Aviation lessors and insurers are vying for planes scavenged in Russia due to the invasion of Ukraine – which Russia calls a “special military operation” – and subsequent Western sanctions.

Insurers around the world might face claims in the order of $10-15 billion as a result of the dispute, Neal added.

Around 100 syndicates operate at Lloyd’s, which focuses on specialist risks ranging from oil rigs to footballers’ legs.

Lloyd’s has asked its members to stop insuring new thermal coal mines as part of its efforts to meet net zero climate targets.

But Neal said the current energy crisis meant there might be some flexibility in how to achieve those goals.

“Let’s say tough energy decisions are made next week – if they’re made in a broader net zero context… then I think we might be open-minded and ready to have a conversation that might include thermal coal.”

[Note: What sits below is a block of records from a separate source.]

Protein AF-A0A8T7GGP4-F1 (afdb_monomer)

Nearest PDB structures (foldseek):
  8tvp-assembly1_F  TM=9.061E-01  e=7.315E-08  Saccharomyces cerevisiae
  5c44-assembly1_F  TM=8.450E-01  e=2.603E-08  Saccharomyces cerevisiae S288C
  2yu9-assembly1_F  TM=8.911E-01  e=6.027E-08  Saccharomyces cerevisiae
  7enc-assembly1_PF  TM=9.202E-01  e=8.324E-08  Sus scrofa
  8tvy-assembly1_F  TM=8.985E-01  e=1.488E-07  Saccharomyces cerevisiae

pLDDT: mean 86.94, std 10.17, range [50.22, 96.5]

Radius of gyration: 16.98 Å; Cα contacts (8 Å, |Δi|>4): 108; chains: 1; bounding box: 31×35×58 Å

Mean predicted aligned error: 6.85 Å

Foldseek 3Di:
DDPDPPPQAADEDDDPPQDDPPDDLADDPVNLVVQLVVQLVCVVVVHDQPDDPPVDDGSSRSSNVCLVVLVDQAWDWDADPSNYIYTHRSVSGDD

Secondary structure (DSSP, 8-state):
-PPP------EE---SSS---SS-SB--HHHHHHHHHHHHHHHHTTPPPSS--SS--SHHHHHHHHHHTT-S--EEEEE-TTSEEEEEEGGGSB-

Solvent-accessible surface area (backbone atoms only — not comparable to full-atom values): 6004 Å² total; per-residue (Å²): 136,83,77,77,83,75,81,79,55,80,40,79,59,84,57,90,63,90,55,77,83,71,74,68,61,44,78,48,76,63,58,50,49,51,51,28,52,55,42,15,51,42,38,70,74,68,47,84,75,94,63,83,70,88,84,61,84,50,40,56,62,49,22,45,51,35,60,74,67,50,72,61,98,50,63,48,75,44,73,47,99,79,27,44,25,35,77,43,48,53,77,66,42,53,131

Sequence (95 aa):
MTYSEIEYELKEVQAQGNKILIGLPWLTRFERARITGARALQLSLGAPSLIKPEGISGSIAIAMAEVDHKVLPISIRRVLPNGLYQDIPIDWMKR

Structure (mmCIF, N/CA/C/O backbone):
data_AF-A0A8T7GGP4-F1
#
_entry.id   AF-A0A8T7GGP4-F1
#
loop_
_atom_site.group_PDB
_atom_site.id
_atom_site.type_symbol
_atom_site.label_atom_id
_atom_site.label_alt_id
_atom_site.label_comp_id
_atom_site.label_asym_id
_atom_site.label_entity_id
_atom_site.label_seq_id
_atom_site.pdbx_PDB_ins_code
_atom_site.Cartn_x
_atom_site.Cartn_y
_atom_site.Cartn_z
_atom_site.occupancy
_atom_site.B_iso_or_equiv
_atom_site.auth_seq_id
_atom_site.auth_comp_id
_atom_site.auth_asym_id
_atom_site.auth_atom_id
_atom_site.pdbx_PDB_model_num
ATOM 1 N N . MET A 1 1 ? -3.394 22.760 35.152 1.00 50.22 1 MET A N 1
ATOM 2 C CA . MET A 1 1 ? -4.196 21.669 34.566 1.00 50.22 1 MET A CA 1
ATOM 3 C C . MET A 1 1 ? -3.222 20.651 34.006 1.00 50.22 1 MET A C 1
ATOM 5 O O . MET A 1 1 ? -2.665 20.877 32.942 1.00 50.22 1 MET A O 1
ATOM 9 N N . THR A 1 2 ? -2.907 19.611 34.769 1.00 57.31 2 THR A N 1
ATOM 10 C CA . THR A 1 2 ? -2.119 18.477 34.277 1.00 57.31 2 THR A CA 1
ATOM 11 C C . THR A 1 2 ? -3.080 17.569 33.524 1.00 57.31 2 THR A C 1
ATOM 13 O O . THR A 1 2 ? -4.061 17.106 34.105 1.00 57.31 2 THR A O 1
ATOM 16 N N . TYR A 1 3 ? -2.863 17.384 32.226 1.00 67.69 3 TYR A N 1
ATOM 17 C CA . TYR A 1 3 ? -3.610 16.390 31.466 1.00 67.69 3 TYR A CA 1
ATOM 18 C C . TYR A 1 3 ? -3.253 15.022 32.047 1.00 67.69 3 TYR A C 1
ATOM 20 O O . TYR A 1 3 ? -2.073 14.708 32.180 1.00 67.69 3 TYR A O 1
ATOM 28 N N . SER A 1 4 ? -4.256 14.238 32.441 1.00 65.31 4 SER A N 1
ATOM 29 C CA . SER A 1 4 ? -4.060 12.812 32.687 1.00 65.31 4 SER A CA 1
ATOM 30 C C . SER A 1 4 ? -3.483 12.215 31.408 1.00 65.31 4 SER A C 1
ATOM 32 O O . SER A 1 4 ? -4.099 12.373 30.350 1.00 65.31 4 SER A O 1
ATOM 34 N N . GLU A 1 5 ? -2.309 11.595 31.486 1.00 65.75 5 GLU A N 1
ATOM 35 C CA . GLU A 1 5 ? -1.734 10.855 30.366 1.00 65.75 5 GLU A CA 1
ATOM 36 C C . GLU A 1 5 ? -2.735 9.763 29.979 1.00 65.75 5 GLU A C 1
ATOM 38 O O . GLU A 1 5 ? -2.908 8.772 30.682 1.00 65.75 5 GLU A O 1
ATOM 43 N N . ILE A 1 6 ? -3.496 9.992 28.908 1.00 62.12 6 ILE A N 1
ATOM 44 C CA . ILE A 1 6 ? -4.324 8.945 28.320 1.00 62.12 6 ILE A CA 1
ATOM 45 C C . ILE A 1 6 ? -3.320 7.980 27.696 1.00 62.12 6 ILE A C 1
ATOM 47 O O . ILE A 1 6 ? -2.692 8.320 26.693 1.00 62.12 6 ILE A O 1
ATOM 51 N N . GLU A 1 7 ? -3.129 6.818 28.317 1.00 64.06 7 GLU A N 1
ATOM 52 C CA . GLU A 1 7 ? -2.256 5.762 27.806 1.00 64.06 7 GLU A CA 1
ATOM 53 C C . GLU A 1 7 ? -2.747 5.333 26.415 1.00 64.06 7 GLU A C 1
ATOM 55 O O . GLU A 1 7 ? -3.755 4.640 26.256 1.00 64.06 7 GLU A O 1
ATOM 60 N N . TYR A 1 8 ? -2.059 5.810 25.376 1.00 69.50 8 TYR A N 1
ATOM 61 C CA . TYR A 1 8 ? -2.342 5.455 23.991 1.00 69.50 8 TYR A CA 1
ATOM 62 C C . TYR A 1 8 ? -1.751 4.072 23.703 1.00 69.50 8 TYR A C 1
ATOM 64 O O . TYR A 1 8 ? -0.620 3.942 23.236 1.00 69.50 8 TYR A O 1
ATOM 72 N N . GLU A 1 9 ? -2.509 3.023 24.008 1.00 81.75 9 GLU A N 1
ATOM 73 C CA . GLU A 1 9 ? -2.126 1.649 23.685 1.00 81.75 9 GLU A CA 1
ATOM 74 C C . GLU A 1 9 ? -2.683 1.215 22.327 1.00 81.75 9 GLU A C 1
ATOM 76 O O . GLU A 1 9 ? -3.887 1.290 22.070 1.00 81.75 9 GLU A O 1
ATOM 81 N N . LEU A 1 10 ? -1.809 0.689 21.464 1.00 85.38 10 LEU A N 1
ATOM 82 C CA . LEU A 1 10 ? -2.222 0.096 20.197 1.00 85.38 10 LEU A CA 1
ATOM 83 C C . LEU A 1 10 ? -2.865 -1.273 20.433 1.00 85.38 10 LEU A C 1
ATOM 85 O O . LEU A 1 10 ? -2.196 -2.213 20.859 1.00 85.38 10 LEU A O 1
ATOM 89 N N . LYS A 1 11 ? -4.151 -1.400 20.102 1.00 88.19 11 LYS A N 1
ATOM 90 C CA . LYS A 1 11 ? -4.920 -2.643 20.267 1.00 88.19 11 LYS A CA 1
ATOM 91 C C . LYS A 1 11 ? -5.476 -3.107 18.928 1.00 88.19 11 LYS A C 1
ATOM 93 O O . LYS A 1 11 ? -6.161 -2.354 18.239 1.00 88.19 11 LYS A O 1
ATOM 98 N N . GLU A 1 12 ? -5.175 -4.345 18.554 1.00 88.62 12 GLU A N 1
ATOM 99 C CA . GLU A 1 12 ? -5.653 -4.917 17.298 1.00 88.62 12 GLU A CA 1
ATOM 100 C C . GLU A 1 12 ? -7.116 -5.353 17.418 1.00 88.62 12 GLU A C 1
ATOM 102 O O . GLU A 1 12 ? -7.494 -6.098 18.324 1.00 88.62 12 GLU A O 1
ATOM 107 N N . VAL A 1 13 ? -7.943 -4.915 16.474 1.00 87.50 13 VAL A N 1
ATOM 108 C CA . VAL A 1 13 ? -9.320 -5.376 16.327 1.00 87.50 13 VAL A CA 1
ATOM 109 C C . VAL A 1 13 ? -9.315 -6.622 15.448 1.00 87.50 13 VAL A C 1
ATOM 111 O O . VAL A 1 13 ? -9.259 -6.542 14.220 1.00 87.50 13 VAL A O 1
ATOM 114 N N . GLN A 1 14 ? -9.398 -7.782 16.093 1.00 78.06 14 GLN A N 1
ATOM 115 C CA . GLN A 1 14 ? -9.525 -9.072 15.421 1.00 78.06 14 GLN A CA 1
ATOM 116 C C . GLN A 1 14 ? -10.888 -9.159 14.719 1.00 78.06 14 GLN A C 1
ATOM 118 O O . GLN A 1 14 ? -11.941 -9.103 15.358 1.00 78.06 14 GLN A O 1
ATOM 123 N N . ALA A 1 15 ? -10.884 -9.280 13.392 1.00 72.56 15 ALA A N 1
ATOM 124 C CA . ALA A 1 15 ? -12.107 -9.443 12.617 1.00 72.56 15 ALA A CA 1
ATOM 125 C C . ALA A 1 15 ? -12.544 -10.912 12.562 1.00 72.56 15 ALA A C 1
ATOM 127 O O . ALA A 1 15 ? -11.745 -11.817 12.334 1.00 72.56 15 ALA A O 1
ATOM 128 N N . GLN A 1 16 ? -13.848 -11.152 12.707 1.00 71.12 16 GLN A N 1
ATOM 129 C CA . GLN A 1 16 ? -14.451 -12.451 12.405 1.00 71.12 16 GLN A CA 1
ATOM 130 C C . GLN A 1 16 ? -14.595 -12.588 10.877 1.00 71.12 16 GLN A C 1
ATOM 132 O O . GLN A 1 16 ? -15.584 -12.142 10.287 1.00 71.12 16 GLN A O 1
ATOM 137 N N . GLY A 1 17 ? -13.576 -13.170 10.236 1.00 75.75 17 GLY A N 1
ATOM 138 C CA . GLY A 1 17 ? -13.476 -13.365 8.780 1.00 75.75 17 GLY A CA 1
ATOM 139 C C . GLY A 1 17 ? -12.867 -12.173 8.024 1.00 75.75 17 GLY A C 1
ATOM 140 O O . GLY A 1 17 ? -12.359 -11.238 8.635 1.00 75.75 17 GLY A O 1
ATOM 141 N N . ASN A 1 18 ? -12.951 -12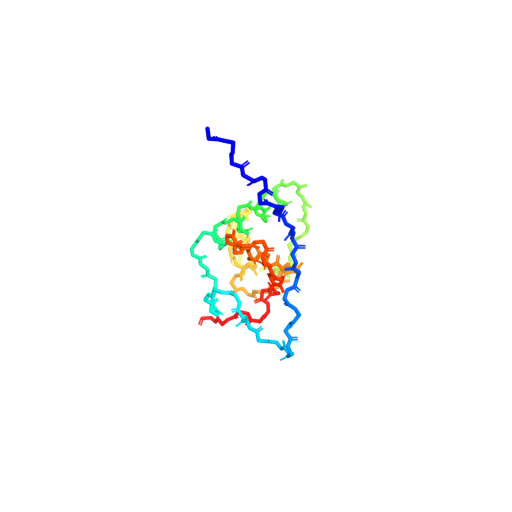.173 6.685 1.00 79.19 18 ASN A N 1
ATOM 142 C CA . ASN A 1 18 ? -12.357 -11.146 5.800 1.00 79.19 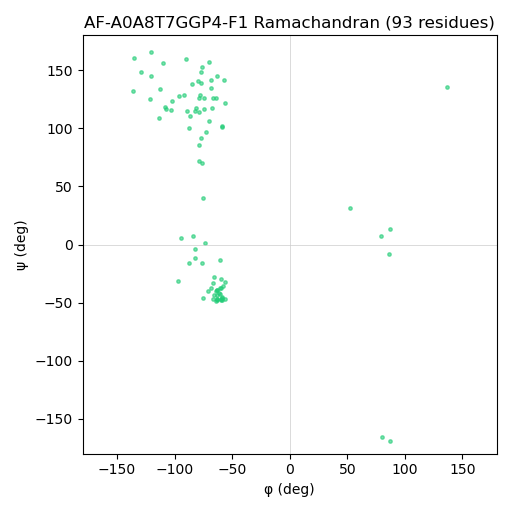18 ASN A CA 1
ATOM 143 C C . ASN A 1 18 ? -13.147 -9.815 5.792 1.00 79.19 18 ASN A C 1
ATOM 145 O O . ASN A 1 18 ? -13.385 -9.216 4.740 1.00 79.19 18 ASN A O 1
ATOM 149 N N . LYS A 1 19 ? -13.637 -9.365 6.952 1.00 85.06 19 LYS A N 1
ATOM 150 C CA . LYS A 1 19 ? -14.423 -8.134 7.081 1.00 85.06 19 LYS A CA 1
ATOM 151 C C . LYS A 1 19 ? -13.536 -6.963 7.493 1.00 85.06 19 LYS A C 1
ATOM 153 O O . LYS A 1 19 ? -12.844 -7.002 8.507 1.00 85.06 19 LYS A O 1
ATOM 158 N N . 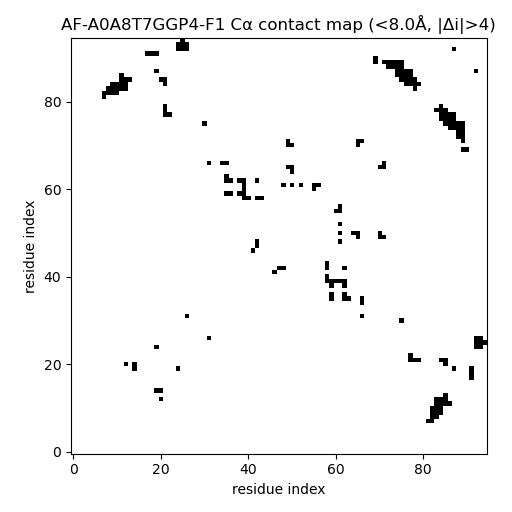ILE A 1 20 ? -13.628 -5.883 6.726 1.00 88.38 20 ILE A N 1
ATOM 159 C CA . ILE A 1 20 ? -13.018 -4.594 7.057 1.00 88.38 20 ILE A CA 1
ATOM 160 C C . ILE A 1 20 ? -13.922 -3.907 8.087 1.00 88.38 20 ILE A C 1
ATOM 162 O O . ILE A 1 20 ? -15.068 -3.584 7.782 1.00 88.38 20 ILE A O 1
ATOM 166 N N . LEU A 1 21 ? -13.415 -3.738 9.309 1.00 86.75 21 LEU A N 1
ATOM 167 C CA . LEU A 1 21 ? -14.110 -3.113 10.437 1.00 86.75 21 LEU A CA 1
ATOM 168 C C . LEU A 1 21 ? -13.722 -1.639 10.586 1.00 86.75 21 LEU A C 1
ATOM 170 O O . LEU A 1 21 ? -14.540 -0.828 11.014 1.00 86.75 21 LEU A O 1
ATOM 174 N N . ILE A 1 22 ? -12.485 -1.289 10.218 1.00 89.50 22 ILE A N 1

Lloyd’s this week announced its staff earning less than £75,000 a year would receive a one-off payment of £2,500 in September, Neal said, following other UK companies offering cost-of-living assistance their employees.

Lloyd’s said it suffered a trading loss as rising interest rates affected its investments, following a profit of 1.4 billion pounds the previous year.

However, its underwriting profit jumped 25% to £1.2bn. Rising premium rates have boosted underwriting profits for insurers in recent years.